Personally I think that the best compromise solution would be to only allow non-ascii characters for domain names in different languages if there are submitted with a paired up romainization version that can be equally accepted for the same domain. So using my previous example, one could equally specify ".jp" in Japanese Kanji, ".jp-yn9d427hcvb" in punycode, or "nihonjin
For those that argue that it does not matter if a domain name is only specified in a foreign language, if all of the hosted content is in the same foreign language forget about all of current International collaboration in Mathematical, Scientific, Engineering, Programming, and other fields. (You can write an entire math proof or software program using only symbols without a single human word.)
Even for individual one-on-one e-mail communications between people in different countries that are able to communicate in a common language this would still be a problem, since a large percentage of e-mail accounts are hosted with a user's local ISP, that in future may leave them stuck with a non-ASCII e-mail address that would cut them off from the rest of the world.
While I don't like to raise too much sturm und drang about it, as a native English speaker I must still take some affront at the chutzpah with which these dirty foreigners waltz into our tongue, thinking they have carte blanche to sully our language.
10 PRINT CHR$(205.5+RND(1)); : GOTO 10
As a person who can read/write Japanese(similar to, but a bit different from Chinese) characters, I don't know why ICANN thought this was a good idea. It's not like the actual contents of pages had to be in Latin characters, so "Allowing use of other languages" is not really an issue. Only the address had to be in Latin characters.
Having all internet users use the 26 (x2 for capitals) letters of the Latin charset and 10 numbers is a much, much simpler than having everyone try to learn all the letters of all the character sets out there.
This is going to make administration harder.
If you started getting hacking attacks from .com, would you even know how to type that into your firewall? If you got an email from @.com, do you think you could describe the address over the phone to a colleague?

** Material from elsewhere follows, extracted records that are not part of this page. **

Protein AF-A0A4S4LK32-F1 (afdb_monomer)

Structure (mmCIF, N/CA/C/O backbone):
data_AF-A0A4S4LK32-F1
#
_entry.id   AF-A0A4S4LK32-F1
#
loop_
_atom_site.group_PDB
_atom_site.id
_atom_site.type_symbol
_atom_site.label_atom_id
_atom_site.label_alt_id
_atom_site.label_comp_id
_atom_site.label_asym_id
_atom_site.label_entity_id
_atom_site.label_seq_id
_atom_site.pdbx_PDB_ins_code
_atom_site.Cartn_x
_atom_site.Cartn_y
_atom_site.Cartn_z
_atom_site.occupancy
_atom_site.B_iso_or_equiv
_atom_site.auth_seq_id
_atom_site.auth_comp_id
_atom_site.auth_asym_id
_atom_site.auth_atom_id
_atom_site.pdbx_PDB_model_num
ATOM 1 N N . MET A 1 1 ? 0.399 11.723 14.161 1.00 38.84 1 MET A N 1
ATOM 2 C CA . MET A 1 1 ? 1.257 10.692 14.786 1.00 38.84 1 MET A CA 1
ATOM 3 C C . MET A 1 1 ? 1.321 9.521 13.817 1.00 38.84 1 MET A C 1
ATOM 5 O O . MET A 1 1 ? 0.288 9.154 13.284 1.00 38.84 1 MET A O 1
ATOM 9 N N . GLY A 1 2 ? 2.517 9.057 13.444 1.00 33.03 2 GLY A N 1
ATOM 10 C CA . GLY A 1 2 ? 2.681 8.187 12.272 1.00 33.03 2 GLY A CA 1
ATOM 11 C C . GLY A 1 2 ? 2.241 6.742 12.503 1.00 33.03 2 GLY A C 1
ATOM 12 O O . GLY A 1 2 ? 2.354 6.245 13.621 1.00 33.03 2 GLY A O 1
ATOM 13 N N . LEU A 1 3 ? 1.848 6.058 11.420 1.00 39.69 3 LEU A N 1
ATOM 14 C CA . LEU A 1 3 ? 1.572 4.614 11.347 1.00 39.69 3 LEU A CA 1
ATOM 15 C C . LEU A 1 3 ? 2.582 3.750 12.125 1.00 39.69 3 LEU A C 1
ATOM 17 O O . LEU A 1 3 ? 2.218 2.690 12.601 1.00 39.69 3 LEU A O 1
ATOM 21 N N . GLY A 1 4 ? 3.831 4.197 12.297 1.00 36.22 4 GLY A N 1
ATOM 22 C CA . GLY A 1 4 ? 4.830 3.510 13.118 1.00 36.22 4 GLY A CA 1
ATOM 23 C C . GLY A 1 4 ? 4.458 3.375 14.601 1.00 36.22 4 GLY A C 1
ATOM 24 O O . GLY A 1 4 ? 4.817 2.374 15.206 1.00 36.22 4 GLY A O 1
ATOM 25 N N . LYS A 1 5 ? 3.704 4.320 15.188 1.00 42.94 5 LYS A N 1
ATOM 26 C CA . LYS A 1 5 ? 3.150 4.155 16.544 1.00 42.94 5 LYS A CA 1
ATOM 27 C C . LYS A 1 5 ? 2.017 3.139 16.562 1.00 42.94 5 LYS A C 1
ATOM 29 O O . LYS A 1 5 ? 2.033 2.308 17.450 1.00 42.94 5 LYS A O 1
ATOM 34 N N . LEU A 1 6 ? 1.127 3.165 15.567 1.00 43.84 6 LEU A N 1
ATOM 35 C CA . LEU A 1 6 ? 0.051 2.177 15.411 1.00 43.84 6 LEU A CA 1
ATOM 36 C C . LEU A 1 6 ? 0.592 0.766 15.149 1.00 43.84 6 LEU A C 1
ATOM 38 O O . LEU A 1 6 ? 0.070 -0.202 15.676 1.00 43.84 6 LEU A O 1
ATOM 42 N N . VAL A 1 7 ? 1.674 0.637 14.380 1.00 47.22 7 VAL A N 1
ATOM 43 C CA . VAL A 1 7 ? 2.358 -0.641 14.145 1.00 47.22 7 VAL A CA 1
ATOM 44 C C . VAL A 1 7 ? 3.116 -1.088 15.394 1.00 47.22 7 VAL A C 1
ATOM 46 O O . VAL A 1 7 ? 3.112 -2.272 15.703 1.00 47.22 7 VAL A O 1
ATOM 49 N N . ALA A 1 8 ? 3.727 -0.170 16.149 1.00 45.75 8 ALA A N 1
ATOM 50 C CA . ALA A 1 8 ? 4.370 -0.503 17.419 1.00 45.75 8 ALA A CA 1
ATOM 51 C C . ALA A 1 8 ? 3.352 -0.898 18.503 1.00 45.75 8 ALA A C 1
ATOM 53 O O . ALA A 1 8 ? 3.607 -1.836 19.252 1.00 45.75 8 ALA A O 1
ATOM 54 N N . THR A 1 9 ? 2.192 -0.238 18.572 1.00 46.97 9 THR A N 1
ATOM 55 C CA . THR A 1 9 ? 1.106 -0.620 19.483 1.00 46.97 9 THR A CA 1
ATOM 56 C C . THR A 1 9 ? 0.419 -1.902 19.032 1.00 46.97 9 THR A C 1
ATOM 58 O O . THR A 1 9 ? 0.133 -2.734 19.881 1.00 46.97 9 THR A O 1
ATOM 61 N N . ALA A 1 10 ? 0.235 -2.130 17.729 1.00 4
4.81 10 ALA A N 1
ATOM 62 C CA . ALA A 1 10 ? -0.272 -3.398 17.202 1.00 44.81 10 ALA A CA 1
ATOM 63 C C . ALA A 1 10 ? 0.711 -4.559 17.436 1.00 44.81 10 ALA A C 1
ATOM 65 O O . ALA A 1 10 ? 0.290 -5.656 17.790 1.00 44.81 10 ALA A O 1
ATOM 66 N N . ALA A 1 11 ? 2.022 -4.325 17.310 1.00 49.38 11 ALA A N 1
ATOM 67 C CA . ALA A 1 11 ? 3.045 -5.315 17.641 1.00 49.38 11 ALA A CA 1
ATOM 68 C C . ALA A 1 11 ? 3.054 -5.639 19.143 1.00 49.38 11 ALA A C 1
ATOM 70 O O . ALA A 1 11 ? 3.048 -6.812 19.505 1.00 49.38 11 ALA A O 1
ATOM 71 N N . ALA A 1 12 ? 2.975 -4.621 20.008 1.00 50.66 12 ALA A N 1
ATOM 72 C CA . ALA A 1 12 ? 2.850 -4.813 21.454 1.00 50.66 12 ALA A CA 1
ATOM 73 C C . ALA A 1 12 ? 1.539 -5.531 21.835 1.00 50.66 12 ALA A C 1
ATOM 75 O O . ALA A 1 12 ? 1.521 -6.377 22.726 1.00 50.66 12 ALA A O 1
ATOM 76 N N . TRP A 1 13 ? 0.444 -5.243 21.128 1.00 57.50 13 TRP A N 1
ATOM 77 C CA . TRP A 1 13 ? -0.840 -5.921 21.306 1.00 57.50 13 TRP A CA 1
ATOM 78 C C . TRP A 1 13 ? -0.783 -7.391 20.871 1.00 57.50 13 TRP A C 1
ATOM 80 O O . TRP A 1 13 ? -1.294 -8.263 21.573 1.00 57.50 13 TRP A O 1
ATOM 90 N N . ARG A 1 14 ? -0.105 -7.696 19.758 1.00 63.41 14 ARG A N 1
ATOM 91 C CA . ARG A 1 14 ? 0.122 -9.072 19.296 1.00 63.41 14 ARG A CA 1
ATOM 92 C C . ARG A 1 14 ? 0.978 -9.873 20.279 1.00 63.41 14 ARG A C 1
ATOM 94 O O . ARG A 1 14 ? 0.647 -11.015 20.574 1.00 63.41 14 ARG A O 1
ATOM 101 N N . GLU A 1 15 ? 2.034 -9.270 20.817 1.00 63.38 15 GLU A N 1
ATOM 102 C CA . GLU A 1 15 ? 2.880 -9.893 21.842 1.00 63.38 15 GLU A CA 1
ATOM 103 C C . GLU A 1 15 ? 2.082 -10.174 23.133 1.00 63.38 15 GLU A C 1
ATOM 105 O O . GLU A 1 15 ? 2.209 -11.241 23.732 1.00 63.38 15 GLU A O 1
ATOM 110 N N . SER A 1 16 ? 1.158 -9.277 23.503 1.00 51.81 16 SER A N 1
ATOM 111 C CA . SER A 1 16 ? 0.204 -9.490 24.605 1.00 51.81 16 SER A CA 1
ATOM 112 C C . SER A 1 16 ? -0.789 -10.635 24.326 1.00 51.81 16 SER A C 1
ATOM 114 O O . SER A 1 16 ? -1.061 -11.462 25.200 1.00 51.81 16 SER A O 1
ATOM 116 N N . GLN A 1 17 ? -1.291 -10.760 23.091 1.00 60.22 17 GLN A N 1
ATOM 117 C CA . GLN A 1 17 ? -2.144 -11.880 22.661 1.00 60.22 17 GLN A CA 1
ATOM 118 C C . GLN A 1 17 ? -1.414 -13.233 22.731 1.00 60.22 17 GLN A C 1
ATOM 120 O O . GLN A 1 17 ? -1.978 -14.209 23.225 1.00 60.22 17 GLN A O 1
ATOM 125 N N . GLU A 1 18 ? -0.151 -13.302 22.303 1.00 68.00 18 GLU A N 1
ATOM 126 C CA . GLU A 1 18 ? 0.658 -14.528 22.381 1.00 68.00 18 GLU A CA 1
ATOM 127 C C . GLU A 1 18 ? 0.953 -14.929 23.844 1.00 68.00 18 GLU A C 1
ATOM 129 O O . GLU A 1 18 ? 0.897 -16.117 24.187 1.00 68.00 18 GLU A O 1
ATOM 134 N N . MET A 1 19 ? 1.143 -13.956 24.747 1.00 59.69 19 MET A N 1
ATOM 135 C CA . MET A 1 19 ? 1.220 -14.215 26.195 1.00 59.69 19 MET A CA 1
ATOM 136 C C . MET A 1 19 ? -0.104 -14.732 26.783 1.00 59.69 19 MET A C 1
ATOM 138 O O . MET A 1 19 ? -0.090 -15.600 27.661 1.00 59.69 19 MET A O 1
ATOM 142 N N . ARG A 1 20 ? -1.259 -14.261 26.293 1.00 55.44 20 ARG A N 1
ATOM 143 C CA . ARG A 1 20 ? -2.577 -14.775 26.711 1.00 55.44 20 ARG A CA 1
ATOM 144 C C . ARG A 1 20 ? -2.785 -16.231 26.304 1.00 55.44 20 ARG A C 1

From the preview, it appears Slashdot is filtering out Japanese characters I used for the addresses. The above examples would be tokyo.com and shujin@osaka.com if they were forced to be in latin. And that's something that's usable by both Japanese and foreigners, whereas the Japanese-character addresses are for 'Japanese only'.
I hope ICANN reconsiders and returns to latin+numbers only addresses.
Everything that's even remotely interesting on the Internet is either blocked in China or English language. Native Chinese sites is nothing but censored propaganda anyway.
There are plenty of Chinese folks all around the world who would like to use this. It's not just the mainland.
Forget thrust, drag, lift and weight. Airplanes fly because of money.
Hm, there was some of it ("what for / useless / why those people won't just learn our script") on the occasion of last such ICANN news (regarding TLDs in, among others, Arabic script IIRC)
Yeah, the language is about communication. And in todays world, there are lots of people for whom even Latin alphabet itself looks like, say, Georgian alphabet to you. Accidentally, they are often amongst those with most to gain, if they had less roadblocks in communication.
One that hath name thou can not otter
Kana developed out of man'yougana, the old "rebus" method of using Chinese characters for their sounds to spell Japanese words. Katakana were partial characters, and hiragana were cursive. Chinese has its own analogous system, called zhuyin fuhao, whose alphabet begins bo-po-mo-fo.